I didn’t want to be rude, so, okay. It’s gonna be boring, it’s got subtitles, it’s hard to follow, but anyway, it was a double feature. The first movie was a love story set in [00:06:00] modern Tokyo and predictably, I was completely bored. The second one was a samurai movie set in 16th century Japan, and in the first three minutes, I was mesmerized. Just mesmerized. I’d never had contact with another culture, [00:06:30] other than maybe the Jewish culture, relative to America, but this was an Asian culture and an Asian culture of many centuries ago. I remember thinking, “Well, these people are obviously human beings, but they, in some ways, might as well be extra-terrestrials.” They’re just so different in every way imaginable. How they dress their hair and how they walk and the men talk [00:07:00] like real macho from their belly and the women talk real feminine. There’s sexual dimorphism in the Japanese language.

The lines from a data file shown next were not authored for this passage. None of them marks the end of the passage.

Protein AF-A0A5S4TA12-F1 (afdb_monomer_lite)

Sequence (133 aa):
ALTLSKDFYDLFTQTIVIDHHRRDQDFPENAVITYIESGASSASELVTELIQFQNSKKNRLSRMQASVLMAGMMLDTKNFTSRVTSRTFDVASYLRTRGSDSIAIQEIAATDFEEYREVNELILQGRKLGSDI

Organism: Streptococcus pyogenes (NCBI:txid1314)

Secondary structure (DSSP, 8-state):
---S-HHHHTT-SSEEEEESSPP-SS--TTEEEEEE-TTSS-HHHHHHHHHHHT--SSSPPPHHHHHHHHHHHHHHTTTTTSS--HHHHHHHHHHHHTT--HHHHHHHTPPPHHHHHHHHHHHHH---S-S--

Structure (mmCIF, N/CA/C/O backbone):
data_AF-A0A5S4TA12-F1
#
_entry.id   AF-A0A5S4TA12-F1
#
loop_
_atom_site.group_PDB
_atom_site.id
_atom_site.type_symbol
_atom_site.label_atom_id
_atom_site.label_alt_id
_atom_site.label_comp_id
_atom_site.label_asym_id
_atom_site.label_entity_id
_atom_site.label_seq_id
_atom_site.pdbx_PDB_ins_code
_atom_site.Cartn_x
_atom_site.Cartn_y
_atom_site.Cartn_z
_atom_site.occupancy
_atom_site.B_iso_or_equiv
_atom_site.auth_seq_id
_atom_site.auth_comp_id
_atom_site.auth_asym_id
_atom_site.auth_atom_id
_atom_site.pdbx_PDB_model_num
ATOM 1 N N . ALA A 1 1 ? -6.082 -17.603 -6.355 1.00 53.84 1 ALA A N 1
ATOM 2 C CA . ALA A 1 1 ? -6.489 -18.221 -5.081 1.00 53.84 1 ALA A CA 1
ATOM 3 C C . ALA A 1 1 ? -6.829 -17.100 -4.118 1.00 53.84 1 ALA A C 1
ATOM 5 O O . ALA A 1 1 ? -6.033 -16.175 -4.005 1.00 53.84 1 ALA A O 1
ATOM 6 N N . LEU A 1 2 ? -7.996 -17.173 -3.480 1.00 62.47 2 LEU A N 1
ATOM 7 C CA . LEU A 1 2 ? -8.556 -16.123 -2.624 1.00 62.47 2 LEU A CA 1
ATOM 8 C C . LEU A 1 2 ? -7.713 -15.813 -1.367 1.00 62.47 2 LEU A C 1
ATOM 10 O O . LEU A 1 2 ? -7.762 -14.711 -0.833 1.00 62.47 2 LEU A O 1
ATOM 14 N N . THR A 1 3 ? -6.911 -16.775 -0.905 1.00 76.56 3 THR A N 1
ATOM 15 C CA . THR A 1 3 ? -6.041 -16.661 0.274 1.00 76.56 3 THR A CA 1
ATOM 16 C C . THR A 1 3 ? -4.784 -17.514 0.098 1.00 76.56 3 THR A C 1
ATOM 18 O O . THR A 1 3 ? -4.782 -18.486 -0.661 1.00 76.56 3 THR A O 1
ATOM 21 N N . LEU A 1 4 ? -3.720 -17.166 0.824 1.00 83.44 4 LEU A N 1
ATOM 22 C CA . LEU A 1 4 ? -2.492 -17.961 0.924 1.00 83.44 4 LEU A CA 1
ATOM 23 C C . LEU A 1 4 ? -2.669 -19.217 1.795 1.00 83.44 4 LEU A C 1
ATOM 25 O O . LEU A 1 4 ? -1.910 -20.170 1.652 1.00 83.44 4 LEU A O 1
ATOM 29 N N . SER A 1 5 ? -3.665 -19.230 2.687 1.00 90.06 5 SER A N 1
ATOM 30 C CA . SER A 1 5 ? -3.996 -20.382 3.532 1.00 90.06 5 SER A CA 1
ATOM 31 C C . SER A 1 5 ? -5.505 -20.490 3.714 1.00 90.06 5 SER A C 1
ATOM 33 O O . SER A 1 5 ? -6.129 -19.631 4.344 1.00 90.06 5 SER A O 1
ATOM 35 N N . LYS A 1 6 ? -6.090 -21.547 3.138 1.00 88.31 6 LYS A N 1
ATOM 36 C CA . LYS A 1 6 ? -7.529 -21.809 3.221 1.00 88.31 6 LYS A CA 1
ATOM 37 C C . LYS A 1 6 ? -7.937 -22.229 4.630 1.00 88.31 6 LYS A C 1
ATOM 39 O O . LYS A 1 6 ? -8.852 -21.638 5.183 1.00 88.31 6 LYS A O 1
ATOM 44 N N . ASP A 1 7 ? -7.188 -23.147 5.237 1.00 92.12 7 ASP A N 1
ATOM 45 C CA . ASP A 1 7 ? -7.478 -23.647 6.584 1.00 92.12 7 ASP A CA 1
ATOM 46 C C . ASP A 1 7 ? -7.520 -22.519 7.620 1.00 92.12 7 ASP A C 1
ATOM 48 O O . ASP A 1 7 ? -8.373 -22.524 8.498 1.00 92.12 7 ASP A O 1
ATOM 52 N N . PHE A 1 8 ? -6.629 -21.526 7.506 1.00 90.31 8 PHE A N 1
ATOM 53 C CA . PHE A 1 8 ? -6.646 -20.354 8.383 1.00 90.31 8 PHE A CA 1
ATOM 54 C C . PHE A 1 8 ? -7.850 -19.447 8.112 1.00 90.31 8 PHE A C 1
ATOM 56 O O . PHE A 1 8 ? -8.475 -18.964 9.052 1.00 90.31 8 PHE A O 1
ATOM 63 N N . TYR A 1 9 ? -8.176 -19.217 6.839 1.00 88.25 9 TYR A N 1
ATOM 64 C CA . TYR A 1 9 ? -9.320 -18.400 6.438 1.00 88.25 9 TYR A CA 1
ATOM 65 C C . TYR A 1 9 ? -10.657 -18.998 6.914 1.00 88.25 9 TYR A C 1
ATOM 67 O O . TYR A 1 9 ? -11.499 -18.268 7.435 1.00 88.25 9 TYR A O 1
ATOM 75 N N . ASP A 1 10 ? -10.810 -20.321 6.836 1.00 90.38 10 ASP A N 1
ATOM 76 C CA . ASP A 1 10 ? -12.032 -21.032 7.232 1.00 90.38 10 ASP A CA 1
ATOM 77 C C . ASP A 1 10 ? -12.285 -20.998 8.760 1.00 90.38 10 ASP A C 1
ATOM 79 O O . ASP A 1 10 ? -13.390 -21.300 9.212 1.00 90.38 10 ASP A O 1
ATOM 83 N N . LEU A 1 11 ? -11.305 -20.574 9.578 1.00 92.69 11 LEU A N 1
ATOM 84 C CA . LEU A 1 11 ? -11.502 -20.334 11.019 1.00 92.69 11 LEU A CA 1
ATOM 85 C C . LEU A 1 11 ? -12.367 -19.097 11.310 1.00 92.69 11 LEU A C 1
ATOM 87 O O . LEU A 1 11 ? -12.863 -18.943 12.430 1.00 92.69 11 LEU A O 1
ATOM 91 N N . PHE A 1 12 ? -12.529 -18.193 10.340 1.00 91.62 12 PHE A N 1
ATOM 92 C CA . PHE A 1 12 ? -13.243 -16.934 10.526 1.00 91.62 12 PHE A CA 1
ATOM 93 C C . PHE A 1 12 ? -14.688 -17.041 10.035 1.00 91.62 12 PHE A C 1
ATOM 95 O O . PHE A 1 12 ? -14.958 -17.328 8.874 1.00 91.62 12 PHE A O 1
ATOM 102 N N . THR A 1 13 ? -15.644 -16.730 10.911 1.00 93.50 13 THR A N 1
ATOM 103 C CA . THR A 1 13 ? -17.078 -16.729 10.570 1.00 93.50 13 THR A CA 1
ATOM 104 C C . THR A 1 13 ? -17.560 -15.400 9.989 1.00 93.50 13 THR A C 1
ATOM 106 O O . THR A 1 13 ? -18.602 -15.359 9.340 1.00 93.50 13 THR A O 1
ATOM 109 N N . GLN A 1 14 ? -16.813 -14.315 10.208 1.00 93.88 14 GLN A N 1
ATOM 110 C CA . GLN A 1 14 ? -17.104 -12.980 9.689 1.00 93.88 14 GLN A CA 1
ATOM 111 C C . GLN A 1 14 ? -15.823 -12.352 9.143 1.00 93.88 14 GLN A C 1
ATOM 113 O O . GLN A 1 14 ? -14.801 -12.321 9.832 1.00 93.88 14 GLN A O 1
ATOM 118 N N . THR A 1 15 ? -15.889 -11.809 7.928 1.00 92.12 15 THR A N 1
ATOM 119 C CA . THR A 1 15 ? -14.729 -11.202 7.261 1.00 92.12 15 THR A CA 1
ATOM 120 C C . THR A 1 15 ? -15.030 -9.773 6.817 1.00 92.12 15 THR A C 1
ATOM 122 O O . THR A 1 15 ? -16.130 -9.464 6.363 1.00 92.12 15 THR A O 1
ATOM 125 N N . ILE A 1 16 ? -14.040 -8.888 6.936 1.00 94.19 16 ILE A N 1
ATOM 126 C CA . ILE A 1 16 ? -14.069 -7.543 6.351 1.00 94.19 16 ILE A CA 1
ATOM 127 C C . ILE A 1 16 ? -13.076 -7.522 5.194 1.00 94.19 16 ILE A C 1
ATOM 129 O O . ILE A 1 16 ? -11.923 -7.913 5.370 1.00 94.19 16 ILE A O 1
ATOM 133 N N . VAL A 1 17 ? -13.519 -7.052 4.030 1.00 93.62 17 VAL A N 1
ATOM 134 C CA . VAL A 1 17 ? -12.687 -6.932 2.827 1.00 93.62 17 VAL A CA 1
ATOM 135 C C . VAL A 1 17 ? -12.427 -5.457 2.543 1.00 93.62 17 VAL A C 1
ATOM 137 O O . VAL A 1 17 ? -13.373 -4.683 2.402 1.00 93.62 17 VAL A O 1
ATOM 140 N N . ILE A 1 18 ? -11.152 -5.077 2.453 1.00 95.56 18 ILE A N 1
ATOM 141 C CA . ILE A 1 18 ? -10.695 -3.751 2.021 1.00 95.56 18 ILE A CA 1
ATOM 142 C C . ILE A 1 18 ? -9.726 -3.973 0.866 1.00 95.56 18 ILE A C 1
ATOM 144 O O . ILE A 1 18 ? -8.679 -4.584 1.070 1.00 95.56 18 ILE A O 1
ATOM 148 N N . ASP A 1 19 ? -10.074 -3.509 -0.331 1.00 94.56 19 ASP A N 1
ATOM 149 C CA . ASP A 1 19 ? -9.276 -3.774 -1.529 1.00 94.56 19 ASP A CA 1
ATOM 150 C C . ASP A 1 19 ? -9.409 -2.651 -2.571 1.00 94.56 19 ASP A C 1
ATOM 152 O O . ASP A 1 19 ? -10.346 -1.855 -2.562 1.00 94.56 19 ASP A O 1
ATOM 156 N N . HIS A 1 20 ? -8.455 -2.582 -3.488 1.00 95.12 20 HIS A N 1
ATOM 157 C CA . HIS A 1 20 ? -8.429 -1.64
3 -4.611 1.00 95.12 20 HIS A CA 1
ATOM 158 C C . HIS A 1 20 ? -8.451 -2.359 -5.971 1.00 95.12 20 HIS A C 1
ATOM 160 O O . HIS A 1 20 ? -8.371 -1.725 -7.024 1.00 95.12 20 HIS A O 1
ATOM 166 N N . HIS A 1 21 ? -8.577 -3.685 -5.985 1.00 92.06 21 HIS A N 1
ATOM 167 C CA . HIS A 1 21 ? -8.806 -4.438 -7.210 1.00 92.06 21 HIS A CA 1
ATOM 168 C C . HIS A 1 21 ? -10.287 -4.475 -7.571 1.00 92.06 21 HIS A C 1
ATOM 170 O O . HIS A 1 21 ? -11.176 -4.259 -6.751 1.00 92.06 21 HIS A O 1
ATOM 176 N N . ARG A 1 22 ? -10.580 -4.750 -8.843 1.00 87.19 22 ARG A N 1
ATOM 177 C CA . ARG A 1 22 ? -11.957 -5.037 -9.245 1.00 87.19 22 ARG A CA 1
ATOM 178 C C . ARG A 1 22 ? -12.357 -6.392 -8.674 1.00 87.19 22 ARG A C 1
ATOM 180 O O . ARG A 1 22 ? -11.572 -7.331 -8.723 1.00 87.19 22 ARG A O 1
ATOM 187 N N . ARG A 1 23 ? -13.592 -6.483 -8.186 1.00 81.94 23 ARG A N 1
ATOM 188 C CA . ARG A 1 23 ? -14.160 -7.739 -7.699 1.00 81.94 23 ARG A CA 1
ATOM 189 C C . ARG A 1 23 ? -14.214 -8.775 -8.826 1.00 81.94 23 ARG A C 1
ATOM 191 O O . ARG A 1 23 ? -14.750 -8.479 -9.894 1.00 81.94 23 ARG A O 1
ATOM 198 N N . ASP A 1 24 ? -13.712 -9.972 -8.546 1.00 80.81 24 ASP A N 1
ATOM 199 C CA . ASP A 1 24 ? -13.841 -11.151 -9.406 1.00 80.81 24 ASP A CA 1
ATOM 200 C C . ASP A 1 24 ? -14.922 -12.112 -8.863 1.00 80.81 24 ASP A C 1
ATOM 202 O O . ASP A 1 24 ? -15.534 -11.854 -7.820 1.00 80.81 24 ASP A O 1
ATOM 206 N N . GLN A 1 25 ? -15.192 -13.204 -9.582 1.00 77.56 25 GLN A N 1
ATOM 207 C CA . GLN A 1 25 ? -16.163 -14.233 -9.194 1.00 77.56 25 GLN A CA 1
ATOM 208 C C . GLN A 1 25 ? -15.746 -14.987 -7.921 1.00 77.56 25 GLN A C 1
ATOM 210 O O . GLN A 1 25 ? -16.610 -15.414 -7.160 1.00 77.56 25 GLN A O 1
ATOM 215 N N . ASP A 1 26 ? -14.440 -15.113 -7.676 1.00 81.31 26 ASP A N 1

There were very cool ways of fighting that I’d never seen. Two-handed sword combat, and then values that were, to me, just over the top, like there was this one scene where the samurai [00:07:30] sort of defeats this other samurai, and the subtitle just said, “You’re a samurai, you know what to do,” and the guy just whips out a knife and cuts open his belly because he got defeated. It’s like what the hell is this world, that someone could do that without a second thought? Just being prompted like that. It’s like, whoa. [00:08:00] This is a really, really interesting world. After that movie was over, I pummeled the parents of my friend, like, “Why did they do that? I heard this word that sounded a little bit like this. What did that mean?” I never encountered a non-Indo-European language. Well, other than Hebrew, but this was really different.

They took me out to J-Town, Little Tokyo. [00:08:30] Japanese-Americans used to call it J-Town. So, you go to Chinatown. There’s nothing very mysterious in Chinatown. People have been going to Chinese restaurants, non-Asian people have been going to Chinese restaurants for a hundred years, but at that time, and we’re talking about not that long after World War II. I’m older than I look. There were only Japanese and Japanese-Americans in Little Tokyo. I was the only white bred, and [00:09:00] most non-Asians did not know anything about how to order Japanese food, so they initiated me, and this became a thing. Every week I’d see Japanese movies with them, pummel them with questions, and then they would take me out to eat Japanese food, taught me how to eat with chopsticks, which was a rarity at that time. Most non-Asians didn’t know how to do that.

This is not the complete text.